■ Task description
Look through the records below for the line with "ATOM 75 O O". Return that line and each one after it up to and including the line with "ATOM 97 N N", exactly.

*** Begin section ***

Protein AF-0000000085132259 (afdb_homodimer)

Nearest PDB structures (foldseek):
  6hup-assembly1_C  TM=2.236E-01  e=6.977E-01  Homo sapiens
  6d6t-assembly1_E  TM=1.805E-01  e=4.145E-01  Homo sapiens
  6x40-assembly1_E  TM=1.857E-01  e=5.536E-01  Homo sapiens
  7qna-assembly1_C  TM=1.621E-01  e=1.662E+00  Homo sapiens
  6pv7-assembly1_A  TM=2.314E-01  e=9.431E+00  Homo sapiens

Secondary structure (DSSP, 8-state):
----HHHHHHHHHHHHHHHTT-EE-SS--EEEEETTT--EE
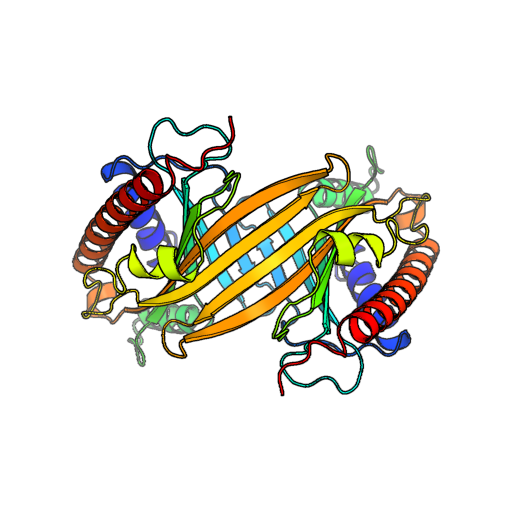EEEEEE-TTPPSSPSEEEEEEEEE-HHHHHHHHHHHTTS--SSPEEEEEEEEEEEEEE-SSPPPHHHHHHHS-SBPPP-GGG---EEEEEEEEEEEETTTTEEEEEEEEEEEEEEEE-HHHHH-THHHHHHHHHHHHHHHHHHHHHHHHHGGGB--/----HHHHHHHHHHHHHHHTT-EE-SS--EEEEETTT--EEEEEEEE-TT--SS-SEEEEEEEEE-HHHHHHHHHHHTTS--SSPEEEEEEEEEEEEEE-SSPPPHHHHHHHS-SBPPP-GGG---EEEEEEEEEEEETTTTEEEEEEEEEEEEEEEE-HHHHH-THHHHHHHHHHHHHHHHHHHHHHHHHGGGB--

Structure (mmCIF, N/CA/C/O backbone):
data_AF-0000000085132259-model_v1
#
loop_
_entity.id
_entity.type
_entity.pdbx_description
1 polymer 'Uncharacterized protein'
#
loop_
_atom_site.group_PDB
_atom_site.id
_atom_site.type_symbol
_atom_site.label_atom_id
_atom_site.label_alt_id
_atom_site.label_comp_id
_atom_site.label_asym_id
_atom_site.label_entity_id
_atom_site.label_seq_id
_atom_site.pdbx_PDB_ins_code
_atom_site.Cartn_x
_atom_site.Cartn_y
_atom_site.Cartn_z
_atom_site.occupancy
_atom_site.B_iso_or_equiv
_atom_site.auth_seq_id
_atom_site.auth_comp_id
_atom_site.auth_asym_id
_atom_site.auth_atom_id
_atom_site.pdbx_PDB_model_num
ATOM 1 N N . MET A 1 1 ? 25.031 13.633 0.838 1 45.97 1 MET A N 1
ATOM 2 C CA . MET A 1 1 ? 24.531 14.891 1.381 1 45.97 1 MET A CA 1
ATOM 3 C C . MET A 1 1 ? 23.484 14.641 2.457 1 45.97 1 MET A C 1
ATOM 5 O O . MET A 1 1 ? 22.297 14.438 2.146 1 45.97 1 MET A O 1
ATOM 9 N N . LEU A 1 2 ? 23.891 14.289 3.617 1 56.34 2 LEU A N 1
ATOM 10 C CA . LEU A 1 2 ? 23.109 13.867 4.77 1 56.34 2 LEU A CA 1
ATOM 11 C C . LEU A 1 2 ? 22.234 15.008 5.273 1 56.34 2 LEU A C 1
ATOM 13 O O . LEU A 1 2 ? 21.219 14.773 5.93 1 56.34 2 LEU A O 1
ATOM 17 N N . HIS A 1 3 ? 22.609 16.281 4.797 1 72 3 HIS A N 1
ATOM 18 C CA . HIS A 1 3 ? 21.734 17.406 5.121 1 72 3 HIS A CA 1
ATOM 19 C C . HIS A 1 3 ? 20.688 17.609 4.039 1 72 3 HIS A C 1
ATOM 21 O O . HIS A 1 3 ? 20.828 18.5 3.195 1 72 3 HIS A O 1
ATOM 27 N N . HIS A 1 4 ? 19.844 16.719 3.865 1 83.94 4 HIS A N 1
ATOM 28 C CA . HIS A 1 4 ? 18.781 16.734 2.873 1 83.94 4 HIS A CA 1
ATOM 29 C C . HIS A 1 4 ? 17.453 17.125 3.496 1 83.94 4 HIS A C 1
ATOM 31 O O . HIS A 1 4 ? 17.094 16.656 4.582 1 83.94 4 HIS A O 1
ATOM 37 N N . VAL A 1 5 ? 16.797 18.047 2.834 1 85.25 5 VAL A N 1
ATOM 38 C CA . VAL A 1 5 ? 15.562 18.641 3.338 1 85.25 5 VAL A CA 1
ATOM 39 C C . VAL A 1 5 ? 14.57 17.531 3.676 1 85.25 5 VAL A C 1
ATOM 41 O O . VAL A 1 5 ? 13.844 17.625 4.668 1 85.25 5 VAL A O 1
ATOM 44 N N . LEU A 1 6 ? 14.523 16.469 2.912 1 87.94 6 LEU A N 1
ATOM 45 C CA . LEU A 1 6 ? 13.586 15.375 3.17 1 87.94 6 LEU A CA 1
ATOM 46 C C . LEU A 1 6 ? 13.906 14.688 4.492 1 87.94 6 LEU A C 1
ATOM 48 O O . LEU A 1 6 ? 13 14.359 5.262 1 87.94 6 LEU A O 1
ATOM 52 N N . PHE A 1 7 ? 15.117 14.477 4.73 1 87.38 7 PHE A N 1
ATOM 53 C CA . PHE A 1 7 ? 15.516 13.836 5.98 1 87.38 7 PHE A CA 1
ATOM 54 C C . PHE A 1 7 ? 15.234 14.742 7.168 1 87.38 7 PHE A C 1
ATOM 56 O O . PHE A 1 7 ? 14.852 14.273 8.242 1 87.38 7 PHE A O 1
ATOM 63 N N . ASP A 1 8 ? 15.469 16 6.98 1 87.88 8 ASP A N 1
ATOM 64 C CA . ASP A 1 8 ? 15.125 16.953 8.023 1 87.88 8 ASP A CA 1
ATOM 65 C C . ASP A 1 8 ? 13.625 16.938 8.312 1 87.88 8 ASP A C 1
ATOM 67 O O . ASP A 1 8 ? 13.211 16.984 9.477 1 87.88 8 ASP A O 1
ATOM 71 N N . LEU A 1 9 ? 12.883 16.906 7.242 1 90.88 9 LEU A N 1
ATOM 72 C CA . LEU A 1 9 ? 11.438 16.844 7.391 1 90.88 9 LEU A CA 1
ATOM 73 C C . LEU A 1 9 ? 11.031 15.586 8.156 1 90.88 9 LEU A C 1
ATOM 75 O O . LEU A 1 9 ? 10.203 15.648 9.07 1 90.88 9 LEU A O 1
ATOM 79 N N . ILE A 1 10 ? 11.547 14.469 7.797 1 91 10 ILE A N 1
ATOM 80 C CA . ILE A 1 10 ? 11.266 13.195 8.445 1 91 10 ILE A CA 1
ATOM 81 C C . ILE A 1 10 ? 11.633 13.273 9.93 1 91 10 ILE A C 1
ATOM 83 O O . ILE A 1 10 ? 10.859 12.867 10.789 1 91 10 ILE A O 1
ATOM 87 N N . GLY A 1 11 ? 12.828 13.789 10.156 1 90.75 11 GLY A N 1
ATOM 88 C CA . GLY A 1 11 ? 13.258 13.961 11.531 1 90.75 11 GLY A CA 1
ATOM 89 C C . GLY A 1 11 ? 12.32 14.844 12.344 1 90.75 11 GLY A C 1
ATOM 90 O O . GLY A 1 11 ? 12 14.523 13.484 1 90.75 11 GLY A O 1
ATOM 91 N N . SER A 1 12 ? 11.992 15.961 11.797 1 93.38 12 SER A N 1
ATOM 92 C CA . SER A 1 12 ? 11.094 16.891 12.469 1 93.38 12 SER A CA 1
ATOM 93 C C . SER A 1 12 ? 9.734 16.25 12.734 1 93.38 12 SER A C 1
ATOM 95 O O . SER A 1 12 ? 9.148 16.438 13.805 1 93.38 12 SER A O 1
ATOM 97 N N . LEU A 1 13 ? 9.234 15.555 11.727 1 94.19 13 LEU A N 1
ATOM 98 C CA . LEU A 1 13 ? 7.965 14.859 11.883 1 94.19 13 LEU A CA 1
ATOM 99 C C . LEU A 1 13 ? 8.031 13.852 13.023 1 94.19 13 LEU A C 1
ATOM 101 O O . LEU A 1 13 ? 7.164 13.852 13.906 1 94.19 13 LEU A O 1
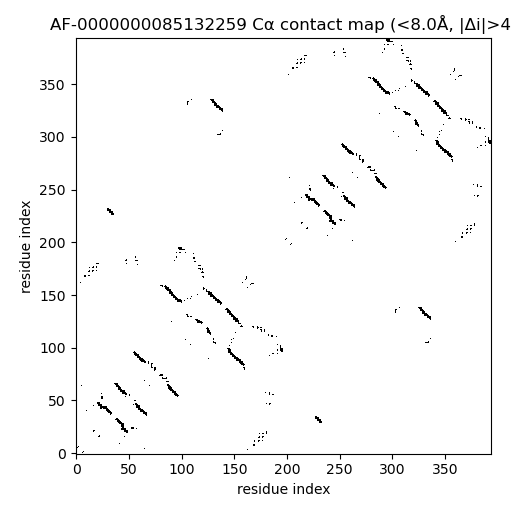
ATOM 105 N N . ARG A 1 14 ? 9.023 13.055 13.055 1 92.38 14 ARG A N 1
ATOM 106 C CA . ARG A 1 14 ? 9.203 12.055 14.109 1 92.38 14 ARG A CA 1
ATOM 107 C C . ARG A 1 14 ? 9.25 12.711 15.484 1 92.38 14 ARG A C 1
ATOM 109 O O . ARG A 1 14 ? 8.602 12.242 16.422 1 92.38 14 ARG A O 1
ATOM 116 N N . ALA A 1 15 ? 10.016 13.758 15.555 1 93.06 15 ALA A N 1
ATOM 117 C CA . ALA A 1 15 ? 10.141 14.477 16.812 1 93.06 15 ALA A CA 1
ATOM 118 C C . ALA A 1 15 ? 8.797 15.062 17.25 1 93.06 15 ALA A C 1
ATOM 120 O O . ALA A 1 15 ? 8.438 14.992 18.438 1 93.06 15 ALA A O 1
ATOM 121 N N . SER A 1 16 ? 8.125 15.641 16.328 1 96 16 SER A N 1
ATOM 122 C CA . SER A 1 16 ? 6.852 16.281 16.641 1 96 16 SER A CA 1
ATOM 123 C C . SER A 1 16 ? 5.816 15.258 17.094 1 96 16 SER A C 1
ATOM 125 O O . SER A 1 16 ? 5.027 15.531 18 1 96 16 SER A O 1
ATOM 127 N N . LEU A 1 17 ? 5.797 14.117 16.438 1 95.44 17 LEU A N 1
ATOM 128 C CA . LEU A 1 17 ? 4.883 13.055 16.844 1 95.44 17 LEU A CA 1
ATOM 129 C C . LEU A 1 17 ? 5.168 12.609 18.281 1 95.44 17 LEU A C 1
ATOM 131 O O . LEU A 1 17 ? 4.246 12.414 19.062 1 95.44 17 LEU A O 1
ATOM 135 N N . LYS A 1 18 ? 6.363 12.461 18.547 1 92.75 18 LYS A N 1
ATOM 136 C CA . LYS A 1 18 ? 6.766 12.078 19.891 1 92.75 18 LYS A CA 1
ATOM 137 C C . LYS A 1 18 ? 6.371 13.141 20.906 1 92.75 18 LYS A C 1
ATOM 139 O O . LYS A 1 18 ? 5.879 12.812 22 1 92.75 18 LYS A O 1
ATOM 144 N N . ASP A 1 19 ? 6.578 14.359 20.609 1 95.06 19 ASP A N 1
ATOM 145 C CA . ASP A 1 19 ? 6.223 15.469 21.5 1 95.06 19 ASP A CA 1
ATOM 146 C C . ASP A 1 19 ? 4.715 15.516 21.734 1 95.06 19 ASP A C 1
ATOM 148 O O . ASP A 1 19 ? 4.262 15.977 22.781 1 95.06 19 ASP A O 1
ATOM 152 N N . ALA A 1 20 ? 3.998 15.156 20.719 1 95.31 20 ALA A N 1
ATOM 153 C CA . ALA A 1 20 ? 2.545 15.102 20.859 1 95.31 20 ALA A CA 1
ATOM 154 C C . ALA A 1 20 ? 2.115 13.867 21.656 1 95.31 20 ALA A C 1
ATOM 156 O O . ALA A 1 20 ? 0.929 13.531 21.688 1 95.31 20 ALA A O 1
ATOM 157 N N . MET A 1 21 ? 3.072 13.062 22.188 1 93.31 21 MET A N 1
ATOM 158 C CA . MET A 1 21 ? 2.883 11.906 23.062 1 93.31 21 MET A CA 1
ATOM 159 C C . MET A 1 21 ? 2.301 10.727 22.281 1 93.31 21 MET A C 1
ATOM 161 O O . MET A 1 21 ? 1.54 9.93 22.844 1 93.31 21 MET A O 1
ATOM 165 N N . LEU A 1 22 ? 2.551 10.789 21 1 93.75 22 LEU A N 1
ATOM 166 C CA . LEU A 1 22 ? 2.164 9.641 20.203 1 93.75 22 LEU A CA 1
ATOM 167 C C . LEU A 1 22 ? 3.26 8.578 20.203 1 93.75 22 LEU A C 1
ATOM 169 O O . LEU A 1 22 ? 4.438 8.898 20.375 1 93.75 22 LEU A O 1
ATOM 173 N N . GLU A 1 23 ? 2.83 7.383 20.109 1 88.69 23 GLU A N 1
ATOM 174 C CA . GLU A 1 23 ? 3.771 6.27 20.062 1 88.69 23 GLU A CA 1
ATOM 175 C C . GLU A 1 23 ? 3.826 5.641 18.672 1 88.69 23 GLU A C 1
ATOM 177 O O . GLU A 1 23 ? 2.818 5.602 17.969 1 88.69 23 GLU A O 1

*** End section ***
*** Begin section ***

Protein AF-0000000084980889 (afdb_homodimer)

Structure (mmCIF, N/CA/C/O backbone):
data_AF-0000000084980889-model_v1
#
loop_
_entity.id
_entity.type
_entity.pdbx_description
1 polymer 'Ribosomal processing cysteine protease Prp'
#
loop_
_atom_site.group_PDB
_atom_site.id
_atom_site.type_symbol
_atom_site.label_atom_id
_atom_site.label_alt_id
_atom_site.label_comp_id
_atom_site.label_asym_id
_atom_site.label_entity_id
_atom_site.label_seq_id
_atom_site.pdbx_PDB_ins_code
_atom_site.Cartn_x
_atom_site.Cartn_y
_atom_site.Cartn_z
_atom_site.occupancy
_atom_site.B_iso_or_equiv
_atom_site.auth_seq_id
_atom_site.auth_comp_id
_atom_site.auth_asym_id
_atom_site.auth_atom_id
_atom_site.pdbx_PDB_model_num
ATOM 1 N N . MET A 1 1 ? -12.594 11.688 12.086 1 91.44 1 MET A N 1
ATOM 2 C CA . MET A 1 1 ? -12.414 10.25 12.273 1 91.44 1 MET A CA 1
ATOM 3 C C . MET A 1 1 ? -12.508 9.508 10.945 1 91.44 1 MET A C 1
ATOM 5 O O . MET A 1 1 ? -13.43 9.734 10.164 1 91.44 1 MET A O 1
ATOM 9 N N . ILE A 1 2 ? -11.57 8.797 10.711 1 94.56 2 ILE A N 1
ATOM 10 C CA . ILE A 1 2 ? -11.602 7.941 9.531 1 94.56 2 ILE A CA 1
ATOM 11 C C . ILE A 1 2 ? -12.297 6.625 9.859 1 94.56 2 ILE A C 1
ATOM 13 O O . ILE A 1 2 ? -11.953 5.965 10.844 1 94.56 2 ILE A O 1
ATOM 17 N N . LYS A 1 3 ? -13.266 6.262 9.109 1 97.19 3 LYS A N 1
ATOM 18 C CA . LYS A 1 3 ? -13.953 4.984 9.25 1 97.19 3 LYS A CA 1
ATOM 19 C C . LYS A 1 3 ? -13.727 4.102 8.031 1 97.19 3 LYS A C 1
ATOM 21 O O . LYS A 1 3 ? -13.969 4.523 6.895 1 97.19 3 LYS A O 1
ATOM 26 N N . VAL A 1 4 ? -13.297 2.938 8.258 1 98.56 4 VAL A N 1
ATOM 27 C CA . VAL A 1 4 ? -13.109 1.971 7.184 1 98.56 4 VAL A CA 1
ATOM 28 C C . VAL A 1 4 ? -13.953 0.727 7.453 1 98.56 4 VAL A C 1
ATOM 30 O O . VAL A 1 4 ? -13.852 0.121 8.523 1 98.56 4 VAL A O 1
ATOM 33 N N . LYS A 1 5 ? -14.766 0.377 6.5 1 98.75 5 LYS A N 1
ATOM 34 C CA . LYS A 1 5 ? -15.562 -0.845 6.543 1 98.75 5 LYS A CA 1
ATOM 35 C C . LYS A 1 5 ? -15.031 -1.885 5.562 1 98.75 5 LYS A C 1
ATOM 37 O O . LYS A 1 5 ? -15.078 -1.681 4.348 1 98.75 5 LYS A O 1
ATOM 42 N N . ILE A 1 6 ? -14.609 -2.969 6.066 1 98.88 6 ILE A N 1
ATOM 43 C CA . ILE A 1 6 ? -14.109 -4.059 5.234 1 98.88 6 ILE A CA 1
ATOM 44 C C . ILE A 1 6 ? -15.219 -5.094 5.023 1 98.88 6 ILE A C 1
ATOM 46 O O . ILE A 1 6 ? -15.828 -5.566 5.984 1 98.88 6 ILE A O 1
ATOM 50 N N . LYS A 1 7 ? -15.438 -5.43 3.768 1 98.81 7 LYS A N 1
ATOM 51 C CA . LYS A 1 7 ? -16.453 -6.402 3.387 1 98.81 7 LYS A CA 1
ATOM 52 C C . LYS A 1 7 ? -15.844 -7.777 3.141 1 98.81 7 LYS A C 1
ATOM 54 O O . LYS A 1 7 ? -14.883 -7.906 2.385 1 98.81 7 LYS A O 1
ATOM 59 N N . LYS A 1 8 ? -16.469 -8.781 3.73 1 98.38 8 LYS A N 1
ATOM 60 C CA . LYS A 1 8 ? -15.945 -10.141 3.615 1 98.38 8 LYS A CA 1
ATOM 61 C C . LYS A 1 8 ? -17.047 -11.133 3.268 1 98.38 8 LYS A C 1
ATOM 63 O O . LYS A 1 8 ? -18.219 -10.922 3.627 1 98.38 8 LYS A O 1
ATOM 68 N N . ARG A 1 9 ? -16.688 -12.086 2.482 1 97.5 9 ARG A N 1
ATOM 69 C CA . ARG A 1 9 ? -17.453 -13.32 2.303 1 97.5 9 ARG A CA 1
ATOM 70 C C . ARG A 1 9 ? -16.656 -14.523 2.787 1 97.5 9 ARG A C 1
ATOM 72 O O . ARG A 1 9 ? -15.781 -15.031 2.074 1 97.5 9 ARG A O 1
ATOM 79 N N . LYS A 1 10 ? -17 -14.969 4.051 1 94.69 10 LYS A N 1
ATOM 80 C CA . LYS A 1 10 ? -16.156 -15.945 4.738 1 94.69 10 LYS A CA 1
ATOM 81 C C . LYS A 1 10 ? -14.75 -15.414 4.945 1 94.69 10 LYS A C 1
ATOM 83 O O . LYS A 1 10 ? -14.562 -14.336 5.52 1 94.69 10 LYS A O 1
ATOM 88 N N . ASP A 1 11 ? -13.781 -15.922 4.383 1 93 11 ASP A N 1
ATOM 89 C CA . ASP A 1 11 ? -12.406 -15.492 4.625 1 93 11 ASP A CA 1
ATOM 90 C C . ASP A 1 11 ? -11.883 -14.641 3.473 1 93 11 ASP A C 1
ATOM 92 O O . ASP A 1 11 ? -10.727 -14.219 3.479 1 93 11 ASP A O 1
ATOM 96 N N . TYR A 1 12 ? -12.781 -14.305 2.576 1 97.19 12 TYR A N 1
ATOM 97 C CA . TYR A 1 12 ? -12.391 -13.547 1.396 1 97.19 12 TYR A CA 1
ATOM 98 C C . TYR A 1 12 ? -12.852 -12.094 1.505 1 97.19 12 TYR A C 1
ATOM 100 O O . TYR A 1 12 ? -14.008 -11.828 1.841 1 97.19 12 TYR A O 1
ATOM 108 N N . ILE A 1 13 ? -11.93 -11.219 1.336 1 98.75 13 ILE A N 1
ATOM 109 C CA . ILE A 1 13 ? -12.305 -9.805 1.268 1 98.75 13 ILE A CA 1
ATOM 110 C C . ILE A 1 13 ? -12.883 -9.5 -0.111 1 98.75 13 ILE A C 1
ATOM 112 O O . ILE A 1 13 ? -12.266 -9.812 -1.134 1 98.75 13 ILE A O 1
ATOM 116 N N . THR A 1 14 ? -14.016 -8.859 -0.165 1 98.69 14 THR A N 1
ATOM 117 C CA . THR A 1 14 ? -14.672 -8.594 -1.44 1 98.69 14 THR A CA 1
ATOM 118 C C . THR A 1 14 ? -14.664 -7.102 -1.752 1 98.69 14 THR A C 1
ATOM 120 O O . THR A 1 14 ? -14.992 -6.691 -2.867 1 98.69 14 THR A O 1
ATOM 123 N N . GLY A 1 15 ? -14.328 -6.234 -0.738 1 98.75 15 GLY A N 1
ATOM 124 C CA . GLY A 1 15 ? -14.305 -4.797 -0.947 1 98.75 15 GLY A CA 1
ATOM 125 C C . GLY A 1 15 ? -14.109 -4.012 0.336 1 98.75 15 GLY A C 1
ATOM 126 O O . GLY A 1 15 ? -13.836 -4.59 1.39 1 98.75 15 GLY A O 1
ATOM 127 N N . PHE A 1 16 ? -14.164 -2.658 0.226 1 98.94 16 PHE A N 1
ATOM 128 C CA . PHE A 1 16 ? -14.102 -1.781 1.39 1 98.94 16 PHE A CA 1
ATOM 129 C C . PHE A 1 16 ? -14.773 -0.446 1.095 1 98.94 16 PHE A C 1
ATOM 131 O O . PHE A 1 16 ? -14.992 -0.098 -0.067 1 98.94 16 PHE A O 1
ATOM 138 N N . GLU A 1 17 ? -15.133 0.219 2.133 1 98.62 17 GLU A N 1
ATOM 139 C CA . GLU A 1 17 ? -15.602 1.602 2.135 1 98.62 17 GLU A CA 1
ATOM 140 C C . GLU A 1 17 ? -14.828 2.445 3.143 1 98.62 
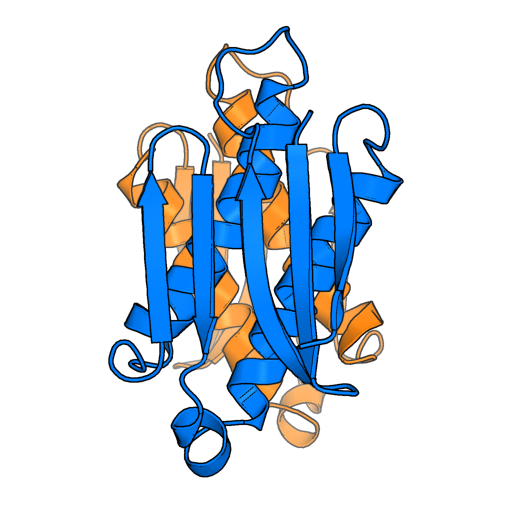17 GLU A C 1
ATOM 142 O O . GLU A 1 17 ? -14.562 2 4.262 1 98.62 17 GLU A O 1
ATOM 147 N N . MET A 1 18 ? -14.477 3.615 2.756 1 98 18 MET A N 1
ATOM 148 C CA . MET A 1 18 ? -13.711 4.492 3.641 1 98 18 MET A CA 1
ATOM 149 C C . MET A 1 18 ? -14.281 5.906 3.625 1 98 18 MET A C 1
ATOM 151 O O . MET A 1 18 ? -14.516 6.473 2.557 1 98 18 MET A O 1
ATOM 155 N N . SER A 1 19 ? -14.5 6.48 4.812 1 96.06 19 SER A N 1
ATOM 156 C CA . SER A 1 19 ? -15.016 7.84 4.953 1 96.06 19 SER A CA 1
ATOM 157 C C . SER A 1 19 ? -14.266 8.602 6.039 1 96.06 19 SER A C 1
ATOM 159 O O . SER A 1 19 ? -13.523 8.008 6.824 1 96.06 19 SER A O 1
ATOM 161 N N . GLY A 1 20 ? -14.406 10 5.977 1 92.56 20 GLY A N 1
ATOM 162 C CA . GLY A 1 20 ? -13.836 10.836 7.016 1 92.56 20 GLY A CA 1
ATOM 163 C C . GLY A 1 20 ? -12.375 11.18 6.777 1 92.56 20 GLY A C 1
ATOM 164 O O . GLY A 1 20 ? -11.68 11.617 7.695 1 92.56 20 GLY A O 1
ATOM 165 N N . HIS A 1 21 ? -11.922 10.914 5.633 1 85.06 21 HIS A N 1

*** End section ***

■ Reply to the task
ATOM 75 O O . LEU A 1 9 ? 10.203 15.648 9.07 1 90.88 9 LEU A O 1
ATOM 79 N N . ILE A 1 10 ? 11.547 14.469 7.797 1 91 10 ILE A N 1
ATOM 80 C CA . ILE A 1 10 ? 11.266 13.195 8.445 1 91 10 ILE A CA 1
ATOM 81 C C . ILE A 1 10 ? 11.633 13.273 9.93 1 91 10 ILE A C 1
ATOM 83 O O . ILE A 1 10 ? 10.859 12.867 10.789 1 91 10 ILE A O 1
ATOM 87 N N . GLY A 1 11 ? 12.828 13.789 10.156 1 90.75 11 GLY A N 1
ATOM 88 C CA . GLY A 1 11 ? 13.258 13.961 11.531 1 90.75 11 GLY A CA 1
ATOM 89 C C . GLY A 1 11 ? 12.32 14.844 12.344 1 90.75 11 GLY A C 1
ATOM 90 O O . GLY A 1 11 ? 12 14.523 13.484 1 90.75 11 GLY A O 1
ATOM 91 N N . SER A 1 12 ? 11.992 15.961 11.797 1 93.38 12 SER A N 1
ATOM 92 C CA . SER A 1 12 ? 11.094 16.891 12.469 1 93.38 12 SER A CA 1
ATOM 93 C C . SER A 1 12 ? 9.734 16.25 12.734 1 93.38 12 SER A C 1
ATOM 95 O O . SER A 1 12 ? 9.148 16.438 13.805 1 93.38 12 SER A O 1
ATOM 97 N N . LEU A 1 13 ? 9.234 15.555 11.727 1 94.19 13 LEU A N 1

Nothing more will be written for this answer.